Characterisation of norm via duality in normed vector space

Question

Let $(F,\| \cdot \|)$ be a normed vector space. Prove that for every $x \in F$ the following characterisation of the norm holds: $$\|x\|=\max\{ f(x) : f \in B_{F'} \} \ \ (*)$$ My attempt: first of all, via Hanh-Banach we prove that for every $x_0 \in F$ with $x_0 \neq 0$ there exists $f_0 \in F'$ with $\| f \|_{F'}=1$ such that $f_0(x_0)=\|x_0 \|$. Now, I have the feeling that this proposition should basically solve the problem, but I'm not sure I really know why (I'm new to functional analysis). If we prove the equality $(*)$ with $\sup$ instead of $\max$, then the previous proposition will ensure that such $\sup$ is in fact a $\max$. We have $\|x\|=f_0(x) \le \sup\{ f(x) : f \in B_{F'} \}$ since $f_0 \in B_{F'}$. I can't figure out how to get the reverse inequality.

Answer 1

For $x_0 \in F$ and $x_0 \ne 0$, let us denote by $M(x_0)$ the set

$M(x_0)=\{ f(x_0) : f \in B_{F'} \} $ and let $m(x_0)= \max M(x_0)$.

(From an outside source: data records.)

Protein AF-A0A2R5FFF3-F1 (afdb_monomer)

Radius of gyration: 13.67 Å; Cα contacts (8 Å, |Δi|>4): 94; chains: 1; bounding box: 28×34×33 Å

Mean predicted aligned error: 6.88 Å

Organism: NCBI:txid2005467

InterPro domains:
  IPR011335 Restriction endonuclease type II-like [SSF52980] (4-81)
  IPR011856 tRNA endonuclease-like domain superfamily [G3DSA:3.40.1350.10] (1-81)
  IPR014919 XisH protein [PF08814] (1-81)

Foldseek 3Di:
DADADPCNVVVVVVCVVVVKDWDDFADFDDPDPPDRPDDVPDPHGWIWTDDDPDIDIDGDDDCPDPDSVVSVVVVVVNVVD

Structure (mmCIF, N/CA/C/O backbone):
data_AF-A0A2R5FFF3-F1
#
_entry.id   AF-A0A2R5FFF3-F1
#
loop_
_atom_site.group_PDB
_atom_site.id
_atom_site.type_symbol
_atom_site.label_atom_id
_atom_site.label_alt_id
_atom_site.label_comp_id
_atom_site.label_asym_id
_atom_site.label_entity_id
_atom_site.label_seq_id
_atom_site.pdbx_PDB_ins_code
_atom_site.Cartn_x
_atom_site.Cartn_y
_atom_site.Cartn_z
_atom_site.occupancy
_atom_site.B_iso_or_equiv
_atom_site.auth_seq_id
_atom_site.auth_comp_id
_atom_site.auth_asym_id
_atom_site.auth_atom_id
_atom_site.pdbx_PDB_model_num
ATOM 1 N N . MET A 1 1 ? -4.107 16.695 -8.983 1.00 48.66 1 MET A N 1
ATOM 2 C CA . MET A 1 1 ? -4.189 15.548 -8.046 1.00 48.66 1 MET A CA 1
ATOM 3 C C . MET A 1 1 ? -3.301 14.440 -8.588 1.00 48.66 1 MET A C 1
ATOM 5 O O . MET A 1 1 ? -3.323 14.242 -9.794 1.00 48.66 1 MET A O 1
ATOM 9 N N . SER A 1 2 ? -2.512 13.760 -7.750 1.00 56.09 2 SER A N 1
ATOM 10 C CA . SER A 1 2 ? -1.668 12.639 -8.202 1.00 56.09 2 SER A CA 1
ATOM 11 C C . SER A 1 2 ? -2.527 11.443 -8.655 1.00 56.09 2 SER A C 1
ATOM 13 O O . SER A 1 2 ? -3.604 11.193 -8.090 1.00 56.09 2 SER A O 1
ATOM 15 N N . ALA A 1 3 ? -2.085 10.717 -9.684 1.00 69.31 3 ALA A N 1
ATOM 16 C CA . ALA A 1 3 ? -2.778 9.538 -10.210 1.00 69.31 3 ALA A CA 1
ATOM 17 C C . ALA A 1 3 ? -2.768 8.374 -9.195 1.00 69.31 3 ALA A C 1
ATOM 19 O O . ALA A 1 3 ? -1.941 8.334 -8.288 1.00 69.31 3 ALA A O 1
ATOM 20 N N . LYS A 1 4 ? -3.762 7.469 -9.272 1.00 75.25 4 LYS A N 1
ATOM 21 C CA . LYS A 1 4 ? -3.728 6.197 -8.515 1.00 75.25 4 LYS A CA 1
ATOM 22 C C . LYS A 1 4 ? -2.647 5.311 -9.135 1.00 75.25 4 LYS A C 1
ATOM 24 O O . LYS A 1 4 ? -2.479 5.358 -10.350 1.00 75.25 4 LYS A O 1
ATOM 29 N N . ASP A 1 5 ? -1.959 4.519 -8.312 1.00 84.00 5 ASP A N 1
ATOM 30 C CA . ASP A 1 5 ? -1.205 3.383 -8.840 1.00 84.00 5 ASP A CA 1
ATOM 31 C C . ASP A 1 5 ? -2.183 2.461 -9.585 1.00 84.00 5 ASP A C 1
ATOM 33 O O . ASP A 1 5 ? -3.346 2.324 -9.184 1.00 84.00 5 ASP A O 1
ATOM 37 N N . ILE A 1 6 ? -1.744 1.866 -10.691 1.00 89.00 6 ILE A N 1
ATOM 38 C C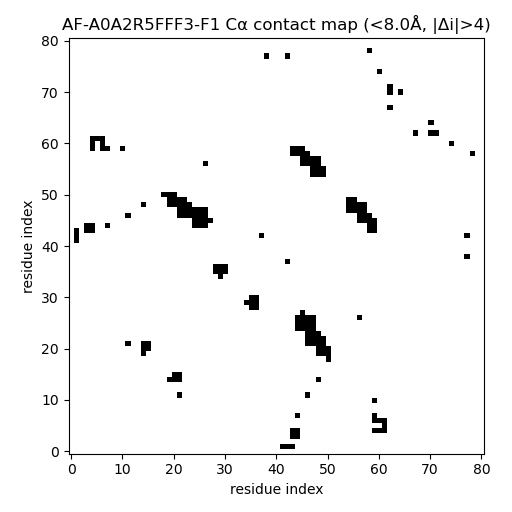A . ILE A 1 6 ? -2.618 1.055 -11.542 1.00 89.00 6 ILE A CA 1
ATOM 39 C C . ILE A 1 6 ? -3.189 -0.165 -10.804 1.00 89.00 6 ILE A C 1
ATOM 41 O O . ILE A 1 6 ? -4.303 -0.590 -11.108 1.00 89.00 6 ILE A O 1
ATOM 45 N N . PHE A 1 7 ? -2.486 -0.686 -9.792 1.00 91.31 7 PHE A N 1
ATOM 46 C CA . PHE A 1 7 ? -2.941 -1.819 -8.986 1.00 91.31 7 PHE A CA 1
ATOM 47 C C . PHE A 1 7 ? -3.706 -1.408 -7.729 1.00 91.31 7 PHE A C 1
ATOM 49 O O . PHE A 1 7 ? -4.131 -2.279 -6.971 1.00 91.31 7 PHE A O 1
ATOM 56 N N . HIS A 1 8 ? -3.958 -0.112 -7.513 1.00 91.06 8 HIS A N 1
ATOM 57 C CA . HIS A 1 8 ? -4.662 0.389 -6.326 1.00 91.06 8 HIS A CA 1
ATOM 58 C C . HIS A 1 8 ? -5.979 -0.349 -6.069 1.00 91.06 8 HIS A C 1
ATOM 60 O O . HIS A 1 8 ? -6.221 -0.857 -4.976 1.00 91.06 8 HIS A O 1
ATOM 66 N N . ASN A 1 9 ? -6.837 -0.430 -7.089 1.00 91.88 9 ASN A N 1
ATOM 67 C CA . ASN A 1 9 ? -8.139 -1.084 -6.954 1.00 91.88 9 ASN A CA 1
ATOM 68 C C . ASN A 1 9 ? -7.997 -2.599 -6.774 1.00 91.88 9 ASN A C 1
ATOM 70 O O . ASN A 1 9 ? -8.766 -3.190 -6.023 1.00 91.88 9 ASN A O 1
ATOM 74 N N . THR A 1 10 ? -7.004 -3.218 -7.416 1.00 94.56 10 THR A N 1
ATOM 75 C CA . THR A 1 10 ? -6.713 -4.647 -7.258 1.00 94.56 10 THR A CA 1
ATOM 76 C C . THR A 1 10 ? -6.349 -4.972 -5.812 1.00 94.56 10 THR A C 1
ATOM 78 O O . THR A 1 10 ? -6.926 -5.891 -5.235 1.00 94.56 10 THR A O 1
ATOM 81 N N . VAL A 1 11 ? -5.458 -4.185 -5.198 1.00 94.00 11 VAL A N 1
ATOM 82 C CA . VAL A 1 11 ? -5.067 -4.356 -3.790 1.00 94.00 11 VAL A CA 1
ATOM 83 C C . VAL A 1 11 ? -6.248 -4.106 -2.858 1.00 94.00 11 VAL A C 1
ATOM 85 O O . VAL A 1 11 ? -6.490 -4.904 -1.956 1.00 94.00 11 VAL A O 1
ATOM 88 N N . LYS A 1 12 ? -7.034 -3.051 -3.101 1.00 94.06 12 LYS A N 1
ATOM 89 C CA . LYS A 1 12 ? -8.236 -2.761 -2.310 1.00 94.06 12 LYS A CA 1
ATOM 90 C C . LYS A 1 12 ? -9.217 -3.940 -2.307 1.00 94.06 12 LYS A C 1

By Hahn - Banach we get, as you have shown, a functional $f_0 \in B_{F'}$ such that $f_0(x_0)=||x_0||$. It follows that

(1) $||x_0|| \le m(x_0)$ .

For each $f \in B_{F'}$ we have

$f(x_0) \le |f(x_0)| \le ||f||*||x_0|| \le ||x_0||$.

Therefore

(2) $m(x_0) \le ||x_0||$.

From (1) and (2) the assertion follws.